10. Ivira

9 1 4
                                    


Mijn handen grepen naar de spijlen en geconcentreerd zette ik me af op de stengels van de planten. Eerst gooide ik mijn ene been er overheen. Mijn buik lag op de bovenkant van het hek en ik wachtte tot de bloemen aan de andere kant van het hek een stengel uitstaken voor mij om op te staan. Het was geen charmante houding, maar ik was nou niet de best getrainde persoon om over hekken te klimmen. Ik leunde mijn gewicht op mijn rechtervoet, gleed langzaam van het hek terwijl mijn knokkels wit waren van de inspanning.

'Ivira?' Ivira.

Een scène schoot door mijn hoofd. Elijah die naast me kwam staan, die mijn naam herhaaldelijk zei terwijl hij vroeg wat hier aan de hand was. Mijn gebroken vingers, uitgesmeerd bloed op de grond en paarsige doornen die hem pijn wilden doen. Het kwam binnen alsof iemand een steen tegen me aangegooid had, de ondergrond verdween uit mijn voeten. De wereld draaide om, de hemel verplaatste zich voor mijn neus en ik hield de zak met parfums tegen mijn buik aan, bang dat ze zouden breken met de val.

Een lage kreet klonk en mijn achterhoofd klapte tegen iets hards. Ik tuimelde met Elijah op de grond met hem onderop.

'Gaat het?' Zijn gekreun van de pijn baarde me meteen zorgen en ik sprong overeind, hij hield zijn neus vast waar een straaltje bloed uitstroomde. Mijn achterhoofd moest tijdens de val ertegenaan zijn gekomen. Onhandig hield hij zijn hand in een kommetje om het bloed op te vangen toen hij rechtop kwam zitten. In paniek trok ik de buidel met de parfums open, ergens had ik een kleedje zitten om mijn parfums op uit te leggen, maar het kon voor nu ook als een doek voldoen. 'Het spijt me,' mompelde ik terwijl parfumflesjes uit mijn buidel vielen toen ik het bruine kleed aan Elijah gaf. 'Gebruik dit.'

De magijus keek er twijfelend naar, zijn hand nog steeds beklad met zijn bloed. 'Maar dan wordt het vies.'

'Wat loop je bescheiden te doen?' Zonder naar zijn protesten te luisteren, duwde ik het tegen zijn gezicht aan. We waren opgegroeid in praktisch hetzelfde bed, we waren van dezelfde straat afgeplukt door Yeran en een kleed van me vies maken was het minste dat hij had gedaan. Daarnaast hing er een subtiel schuldgevoel rond mijn hart als een luchtje die zo met de wind kon worden meegedragen. Elijah kromp in elkaar van de aanraking, greep het kleed uit mijn handen.

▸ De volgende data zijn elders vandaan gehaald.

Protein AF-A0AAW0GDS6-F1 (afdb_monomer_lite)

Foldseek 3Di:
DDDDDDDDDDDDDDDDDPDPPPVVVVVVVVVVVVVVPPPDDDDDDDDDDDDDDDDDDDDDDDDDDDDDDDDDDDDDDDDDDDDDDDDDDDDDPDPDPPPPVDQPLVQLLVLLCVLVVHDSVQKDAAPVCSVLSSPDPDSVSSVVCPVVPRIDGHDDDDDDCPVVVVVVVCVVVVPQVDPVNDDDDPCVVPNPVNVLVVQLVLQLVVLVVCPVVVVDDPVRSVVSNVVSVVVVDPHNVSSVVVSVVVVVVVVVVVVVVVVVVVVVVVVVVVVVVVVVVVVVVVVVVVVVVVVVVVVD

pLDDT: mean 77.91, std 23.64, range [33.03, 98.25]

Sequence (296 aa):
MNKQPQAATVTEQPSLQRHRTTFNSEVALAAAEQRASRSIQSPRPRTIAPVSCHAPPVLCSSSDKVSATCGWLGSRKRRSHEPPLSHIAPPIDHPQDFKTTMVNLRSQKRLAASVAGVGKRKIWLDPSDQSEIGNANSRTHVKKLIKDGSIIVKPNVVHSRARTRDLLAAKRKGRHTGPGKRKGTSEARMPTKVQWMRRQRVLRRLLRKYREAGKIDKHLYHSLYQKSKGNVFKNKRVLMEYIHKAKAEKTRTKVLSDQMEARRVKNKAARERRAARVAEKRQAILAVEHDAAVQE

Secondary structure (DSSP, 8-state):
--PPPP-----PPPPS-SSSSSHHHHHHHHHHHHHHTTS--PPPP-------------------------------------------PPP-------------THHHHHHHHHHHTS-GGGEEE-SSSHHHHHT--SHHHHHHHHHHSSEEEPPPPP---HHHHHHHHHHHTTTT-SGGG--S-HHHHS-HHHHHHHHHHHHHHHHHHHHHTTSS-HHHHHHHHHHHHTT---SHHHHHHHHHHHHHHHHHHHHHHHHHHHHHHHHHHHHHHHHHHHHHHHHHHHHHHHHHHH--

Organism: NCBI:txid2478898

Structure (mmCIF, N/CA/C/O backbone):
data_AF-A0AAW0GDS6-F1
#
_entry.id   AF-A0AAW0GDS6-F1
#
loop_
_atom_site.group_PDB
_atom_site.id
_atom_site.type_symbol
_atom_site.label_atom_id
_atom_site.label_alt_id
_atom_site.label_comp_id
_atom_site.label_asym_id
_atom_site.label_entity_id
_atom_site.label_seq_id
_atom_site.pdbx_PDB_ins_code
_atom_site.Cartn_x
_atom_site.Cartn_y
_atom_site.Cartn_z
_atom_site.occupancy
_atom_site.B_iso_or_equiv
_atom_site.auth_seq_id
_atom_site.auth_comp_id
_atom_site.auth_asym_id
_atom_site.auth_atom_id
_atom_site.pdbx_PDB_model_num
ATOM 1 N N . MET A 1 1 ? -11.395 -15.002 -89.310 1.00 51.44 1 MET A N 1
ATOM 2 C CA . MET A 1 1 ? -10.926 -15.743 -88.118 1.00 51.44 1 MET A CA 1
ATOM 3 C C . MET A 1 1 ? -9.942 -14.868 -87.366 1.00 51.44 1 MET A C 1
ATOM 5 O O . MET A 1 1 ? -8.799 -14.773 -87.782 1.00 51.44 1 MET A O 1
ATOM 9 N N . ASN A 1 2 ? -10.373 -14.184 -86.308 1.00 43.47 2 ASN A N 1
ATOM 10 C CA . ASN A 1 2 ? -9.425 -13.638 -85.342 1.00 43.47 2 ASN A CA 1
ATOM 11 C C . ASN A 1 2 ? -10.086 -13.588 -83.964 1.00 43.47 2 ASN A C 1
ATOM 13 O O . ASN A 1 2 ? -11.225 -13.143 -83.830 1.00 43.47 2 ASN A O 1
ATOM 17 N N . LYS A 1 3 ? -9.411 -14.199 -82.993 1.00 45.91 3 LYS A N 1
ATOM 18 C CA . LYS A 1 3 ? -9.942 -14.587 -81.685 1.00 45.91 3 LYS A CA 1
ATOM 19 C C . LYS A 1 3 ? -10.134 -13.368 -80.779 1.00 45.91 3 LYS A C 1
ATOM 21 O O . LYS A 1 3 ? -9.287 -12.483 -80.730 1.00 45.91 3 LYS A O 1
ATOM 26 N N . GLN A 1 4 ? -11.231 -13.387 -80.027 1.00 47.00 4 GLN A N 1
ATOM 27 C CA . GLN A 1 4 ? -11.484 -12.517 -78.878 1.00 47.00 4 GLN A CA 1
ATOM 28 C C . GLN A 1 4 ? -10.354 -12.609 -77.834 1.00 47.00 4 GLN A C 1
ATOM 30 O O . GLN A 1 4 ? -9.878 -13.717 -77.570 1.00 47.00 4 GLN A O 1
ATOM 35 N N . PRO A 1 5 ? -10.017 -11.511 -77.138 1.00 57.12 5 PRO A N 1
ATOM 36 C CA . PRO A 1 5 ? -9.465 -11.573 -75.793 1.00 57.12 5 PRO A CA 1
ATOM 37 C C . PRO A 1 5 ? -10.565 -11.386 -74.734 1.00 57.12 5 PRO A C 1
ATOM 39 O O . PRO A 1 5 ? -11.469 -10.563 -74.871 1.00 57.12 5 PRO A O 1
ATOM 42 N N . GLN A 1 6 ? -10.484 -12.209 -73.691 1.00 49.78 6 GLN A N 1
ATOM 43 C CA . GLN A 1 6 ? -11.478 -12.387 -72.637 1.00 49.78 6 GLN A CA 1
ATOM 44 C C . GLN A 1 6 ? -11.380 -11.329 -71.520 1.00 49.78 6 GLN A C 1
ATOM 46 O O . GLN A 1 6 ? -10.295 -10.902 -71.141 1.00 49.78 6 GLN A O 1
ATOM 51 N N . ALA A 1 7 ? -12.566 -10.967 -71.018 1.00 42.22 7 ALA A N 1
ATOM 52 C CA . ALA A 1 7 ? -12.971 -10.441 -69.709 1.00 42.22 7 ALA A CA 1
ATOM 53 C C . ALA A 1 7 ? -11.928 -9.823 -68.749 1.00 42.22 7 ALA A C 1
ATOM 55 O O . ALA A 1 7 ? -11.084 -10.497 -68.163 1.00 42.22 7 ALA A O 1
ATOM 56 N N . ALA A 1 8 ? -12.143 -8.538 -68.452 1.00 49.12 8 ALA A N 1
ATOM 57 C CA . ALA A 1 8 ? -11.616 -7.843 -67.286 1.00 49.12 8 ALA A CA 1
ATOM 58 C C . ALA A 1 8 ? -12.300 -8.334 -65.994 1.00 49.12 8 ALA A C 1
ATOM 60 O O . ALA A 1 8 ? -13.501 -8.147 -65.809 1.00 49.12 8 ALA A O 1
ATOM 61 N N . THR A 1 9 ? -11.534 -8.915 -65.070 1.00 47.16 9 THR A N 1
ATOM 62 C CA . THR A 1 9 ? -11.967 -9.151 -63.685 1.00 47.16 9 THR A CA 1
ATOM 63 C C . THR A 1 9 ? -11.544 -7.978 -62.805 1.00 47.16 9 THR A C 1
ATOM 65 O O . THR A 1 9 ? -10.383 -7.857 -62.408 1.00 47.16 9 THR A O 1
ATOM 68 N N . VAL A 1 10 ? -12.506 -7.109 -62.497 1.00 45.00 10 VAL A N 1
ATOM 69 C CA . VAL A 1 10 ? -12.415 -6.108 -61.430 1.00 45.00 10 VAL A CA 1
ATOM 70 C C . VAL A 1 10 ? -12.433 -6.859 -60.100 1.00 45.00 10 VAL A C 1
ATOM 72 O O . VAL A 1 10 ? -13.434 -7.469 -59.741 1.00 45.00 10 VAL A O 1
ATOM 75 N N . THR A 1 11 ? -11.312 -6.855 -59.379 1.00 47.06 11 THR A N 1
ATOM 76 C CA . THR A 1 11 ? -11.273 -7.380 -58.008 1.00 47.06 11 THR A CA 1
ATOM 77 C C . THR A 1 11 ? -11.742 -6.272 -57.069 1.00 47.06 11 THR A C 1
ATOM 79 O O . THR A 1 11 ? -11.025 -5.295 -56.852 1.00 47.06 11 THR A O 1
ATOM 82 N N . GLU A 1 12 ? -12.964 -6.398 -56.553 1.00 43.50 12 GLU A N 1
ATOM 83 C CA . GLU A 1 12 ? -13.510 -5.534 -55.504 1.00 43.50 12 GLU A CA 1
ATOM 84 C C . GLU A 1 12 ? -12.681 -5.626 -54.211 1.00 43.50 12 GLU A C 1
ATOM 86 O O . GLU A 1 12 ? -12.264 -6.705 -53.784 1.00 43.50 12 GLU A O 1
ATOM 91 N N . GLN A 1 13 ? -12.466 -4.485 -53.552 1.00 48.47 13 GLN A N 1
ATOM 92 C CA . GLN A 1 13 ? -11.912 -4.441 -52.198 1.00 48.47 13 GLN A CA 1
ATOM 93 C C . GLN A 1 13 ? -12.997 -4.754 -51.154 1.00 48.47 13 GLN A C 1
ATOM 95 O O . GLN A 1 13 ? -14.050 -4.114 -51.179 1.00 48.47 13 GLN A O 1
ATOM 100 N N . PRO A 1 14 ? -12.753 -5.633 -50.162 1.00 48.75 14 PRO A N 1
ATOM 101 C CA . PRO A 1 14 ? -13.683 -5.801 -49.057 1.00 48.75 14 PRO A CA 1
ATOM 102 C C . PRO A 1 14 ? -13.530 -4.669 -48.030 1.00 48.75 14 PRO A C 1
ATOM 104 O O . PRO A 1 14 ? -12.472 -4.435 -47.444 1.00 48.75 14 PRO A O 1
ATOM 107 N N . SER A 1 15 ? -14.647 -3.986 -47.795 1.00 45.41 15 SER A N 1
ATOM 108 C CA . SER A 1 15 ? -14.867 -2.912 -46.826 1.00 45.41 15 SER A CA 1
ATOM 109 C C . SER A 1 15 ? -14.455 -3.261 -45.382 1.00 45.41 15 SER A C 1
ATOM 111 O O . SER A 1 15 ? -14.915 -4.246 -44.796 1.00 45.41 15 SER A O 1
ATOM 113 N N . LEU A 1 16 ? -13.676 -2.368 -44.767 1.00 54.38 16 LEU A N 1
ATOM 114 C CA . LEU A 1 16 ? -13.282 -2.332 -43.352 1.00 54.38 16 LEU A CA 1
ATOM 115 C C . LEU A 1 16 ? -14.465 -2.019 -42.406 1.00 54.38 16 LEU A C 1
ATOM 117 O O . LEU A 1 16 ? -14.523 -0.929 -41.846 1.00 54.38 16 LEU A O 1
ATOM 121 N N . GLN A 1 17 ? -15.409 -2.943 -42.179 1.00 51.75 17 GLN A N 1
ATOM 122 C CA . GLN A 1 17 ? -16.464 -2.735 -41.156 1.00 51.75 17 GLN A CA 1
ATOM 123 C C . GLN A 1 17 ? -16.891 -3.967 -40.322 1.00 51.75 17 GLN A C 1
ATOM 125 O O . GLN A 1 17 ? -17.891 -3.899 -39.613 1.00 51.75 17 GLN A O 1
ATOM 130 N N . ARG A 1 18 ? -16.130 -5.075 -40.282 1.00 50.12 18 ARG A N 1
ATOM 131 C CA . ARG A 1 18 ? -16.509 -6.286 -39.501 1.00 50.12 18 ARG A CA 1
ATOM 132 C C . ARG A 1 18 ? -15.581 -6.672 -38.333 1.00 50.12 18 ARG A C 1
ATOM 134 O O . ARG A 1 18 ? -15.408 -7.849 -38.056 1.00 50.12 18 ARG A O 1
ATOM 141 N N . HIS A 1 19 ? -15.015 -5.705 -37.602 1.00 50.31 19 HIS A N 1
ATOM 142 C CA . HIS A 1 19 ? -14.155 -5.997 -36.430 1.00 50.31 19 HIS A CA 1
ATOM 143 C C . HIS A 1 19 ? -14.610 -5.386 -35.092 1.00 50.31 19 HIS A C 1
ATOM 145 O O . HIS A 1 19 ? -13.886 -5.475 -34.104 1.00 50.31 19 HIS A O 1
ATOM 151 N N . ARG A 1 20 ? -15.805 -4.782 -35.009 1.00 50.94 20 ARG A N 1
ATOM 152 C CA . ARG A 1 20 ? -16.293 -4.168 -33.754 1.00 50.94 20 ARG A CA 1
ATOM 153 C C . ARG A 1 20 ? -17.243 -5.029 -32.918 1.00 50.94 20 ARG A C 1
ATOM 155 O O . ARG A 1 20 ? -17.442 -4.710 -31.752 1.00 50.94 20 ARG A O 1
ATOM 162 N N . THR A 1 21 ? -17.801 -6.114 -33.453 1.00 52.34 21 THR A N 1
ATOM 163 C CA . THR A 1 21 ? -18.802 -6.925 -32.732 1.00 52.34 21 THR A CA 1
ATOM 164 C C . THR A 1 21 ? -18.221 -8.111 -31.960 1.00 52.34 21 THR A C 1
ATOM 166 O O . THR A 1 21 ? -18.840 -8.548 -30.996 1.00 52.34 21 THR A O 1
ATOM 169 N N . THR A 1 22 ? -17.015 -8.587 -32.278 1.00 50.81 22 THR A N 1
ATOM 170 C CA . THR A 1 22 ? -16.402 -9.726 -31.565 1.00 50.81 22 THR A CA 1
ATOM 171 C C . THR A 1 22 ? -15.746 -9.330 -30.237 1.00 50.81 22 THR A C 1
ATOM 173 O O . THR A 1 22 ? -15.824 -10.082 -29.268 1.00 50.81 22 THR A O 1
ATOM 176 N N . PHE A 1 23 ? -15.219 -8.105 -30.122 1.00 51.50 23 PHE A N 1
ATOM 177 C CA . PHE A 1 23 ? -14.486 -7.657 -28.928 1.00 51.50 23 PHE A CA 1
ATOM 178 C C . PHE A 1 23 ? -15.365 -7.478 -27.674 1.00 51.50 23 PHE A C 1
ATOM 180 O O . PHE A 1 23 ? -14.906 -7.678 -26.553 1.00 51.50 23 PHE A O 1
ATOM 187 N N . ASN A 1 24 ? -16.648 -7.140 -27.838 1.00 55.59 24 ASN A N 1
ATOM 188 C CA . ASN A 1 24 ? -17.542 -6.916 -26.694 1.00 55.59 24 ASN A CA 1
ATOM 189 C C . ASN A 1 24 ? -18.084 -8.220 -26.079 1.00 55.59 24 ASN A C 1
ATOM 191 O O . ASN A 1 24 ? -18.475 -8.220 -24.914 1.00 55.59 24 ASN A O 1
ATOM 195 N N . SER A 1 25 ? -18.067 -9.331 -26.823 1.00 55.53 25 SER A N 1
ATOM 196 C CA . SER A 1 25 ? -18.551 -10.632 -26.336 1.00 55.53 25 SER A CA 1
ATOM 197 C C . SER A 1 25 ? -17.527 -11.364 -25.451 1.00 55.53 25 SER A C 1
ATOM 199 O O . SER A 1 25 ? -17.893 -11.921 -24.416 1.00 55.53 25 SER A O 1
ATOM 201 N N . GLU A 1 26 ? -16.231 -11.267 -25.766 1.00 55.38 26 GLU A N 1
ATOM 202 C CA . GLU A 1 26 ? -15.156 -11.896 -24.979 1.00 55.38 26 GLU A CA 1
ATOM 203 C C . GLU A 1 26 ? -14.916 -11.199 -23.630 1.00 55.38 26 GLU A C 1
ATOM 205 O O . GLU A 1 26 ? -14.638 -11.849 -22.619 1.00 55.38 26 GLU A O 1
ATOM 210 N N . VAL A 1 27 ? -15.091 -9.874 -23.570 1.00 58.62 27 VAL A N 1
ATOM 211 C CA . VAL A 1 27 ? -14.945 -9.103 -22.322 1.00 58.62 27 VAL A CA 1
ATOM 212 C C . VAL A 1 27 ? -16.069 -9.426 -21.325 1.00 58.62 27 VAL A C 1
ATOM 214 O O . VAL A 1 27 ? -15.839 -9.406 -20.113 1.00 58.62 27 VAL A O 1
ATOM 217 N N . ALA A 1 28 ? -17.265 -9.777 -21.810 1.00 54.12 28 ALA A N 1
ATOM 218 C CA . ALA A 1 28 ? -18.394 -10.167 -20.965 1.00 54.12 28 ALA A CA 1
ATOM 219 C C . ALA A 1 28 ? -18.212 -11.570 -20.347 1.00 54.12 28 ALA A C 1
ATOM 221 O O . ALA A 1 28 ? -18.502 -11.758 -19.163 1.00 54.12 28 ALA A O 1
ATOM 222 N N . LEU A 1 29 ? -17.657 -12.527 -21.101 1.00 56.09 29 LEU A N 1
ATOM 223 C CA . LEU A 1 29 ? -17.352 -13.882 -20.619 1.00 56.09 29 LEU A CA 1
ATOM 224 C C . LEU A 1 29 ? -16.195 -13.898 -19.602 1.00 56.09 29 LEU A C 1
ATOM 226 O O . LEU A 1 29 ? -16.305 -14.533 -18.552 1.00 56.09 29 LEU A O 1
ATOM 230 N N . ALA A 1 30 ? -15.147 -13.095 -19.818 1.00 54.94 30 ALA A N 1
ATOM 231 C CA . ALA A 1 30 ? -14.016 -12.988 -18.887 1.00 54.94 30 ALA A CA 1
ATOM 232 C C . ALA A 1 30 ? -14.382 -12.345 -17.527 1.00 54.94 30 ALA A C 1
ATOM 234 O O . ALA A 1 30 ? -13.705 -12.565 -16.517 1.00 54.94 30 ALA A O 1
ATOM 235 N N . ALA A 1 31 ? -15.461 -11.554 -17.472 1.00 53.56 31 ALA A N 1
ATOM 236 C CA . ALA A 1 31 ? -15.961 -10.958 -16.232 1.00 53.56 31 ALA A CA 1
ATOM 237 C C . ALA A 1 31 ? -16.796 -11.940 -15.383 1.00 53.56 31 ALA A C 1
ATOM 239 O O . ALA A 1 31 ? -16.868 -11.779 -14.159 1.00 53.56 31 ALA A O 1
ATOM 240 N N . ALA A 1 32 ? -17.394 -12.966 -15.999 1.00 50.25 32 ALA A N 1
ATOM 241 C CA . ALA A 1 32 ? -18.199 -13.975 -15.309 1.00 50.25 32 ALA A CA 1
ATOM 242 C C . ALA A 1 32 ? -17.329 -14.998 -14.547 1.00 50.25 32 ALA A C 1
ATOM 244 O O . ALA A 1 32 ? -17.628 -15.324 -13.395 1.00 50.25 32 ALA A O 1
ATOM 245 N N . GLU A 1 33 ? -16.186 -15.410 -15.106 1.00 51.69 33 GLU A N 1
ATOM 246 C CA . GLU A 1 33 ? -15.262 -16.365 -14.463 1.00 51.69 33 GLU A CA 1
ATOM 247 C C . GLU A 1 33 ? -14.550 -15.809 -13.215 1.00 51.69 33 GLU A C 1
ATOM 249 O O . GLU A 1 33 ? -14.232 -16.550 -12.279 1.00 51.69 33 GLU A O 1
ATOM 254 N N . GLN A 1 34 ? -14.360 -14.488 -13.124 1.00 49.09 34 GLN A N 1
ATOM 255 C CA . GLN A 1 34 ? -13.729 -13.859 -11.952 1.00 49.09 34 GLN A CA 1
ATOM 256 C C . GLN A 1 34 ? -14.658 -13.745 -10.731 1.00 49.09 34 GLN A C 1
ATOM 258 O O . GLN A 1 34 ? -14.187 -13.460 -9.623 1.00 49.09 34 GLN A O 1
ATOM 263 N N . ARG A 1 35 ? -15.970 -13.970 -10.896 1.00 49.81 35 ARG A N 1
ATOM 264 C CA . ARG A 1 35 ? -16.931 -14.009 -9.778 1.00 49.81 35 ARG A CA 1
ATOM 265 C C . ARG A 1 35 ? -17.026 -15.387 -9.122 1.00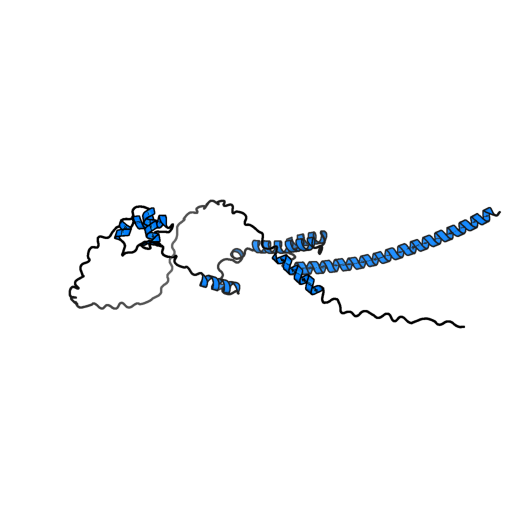 49.81 35 ARG A C 1
ATOM 267 O O . ARG A 1 35 ? -17.264 -15.438 -7.917 1.00 49.81 35 ARG A O 1
ATOM 274 N N . ALA A 1 36 ? -16.764 -16.470 -9.854 1.00 45.78 36 ALA A N 1
ATOM 275 C CA . ALA A 1 36 ? -16.851 -17.838 -9.331 1.00 45.78 36 ALA A CA 1
ATOM 276 C C . ALA A 1 36 ? -15.680 -18.222 -8.400 1.00 45.78 36 ALA A C 1
ATOM 278 O O . ALA A 1 36 ? -15.829 -19.054 -7.513 1.00 45.78 36 ALA A O 1
ATOM 279 N N . SER A 1 37 ? -14.524 -17.567 -8.522 1.00 42.84 37 SER A N 1
ATOM 280 C CA . SER A 1 37 ? -13.293 -17.925 -7.794 1.00 42.84 37 SER A CA 1
ATOM 281 C C . SER A 1 37 ? -13.100 -17.198 -6.447 1.00 42.84 37 SER A C 1
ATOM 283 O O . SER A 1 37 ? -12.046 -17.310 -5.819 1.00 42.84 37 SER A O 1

'Dankje.' Een stilte viel, eentje waarin ik de jongeman in me opnam. Hij zag er zeker een stuk jonger uit dan de Elijah uit mijn... droom? Ik wist het allemaal niet meer. Onze blikken kruisten en ik keek weg, het feit dat hij hier was kon geen toeval zijn. De buidel gleed bijna uit mijn handen die onbewust aan het trillen waren, mijn vingers zaten vastgeroest op hun plek en het was dat Elijah snel de zak uit mijn handen greep, of al mijn parfums zouden aan stukken geslagen zijn.

'Die dag, op het dak-'

'Laten we praten op een betere plek,' onderbrak hij me, met een komisch hoge stem doordat hij zijn neusbrug dichtgeknepen had. Zijn ogen waren gelijmd op mijn handen en opeens was ik onzeker, alsof ik hier naakt stond. Ik vouwde mijn armen over elkaar, greep naar mijn zij om mezelf een beetje te knuffelen. Ik knikte alleen, mijn keel vastgeknoopt en mijn stem weggenomen door angst. Elijah keek verward om zich heen, waarschijnlijk kende hij de buurt niet. Ik wist dat ik de leiding moest nemen, hem een rustige plek om bij te praten aan te wijzen, maar ik bleef verstijfd staan met mijn gezicht naar de grond gericht.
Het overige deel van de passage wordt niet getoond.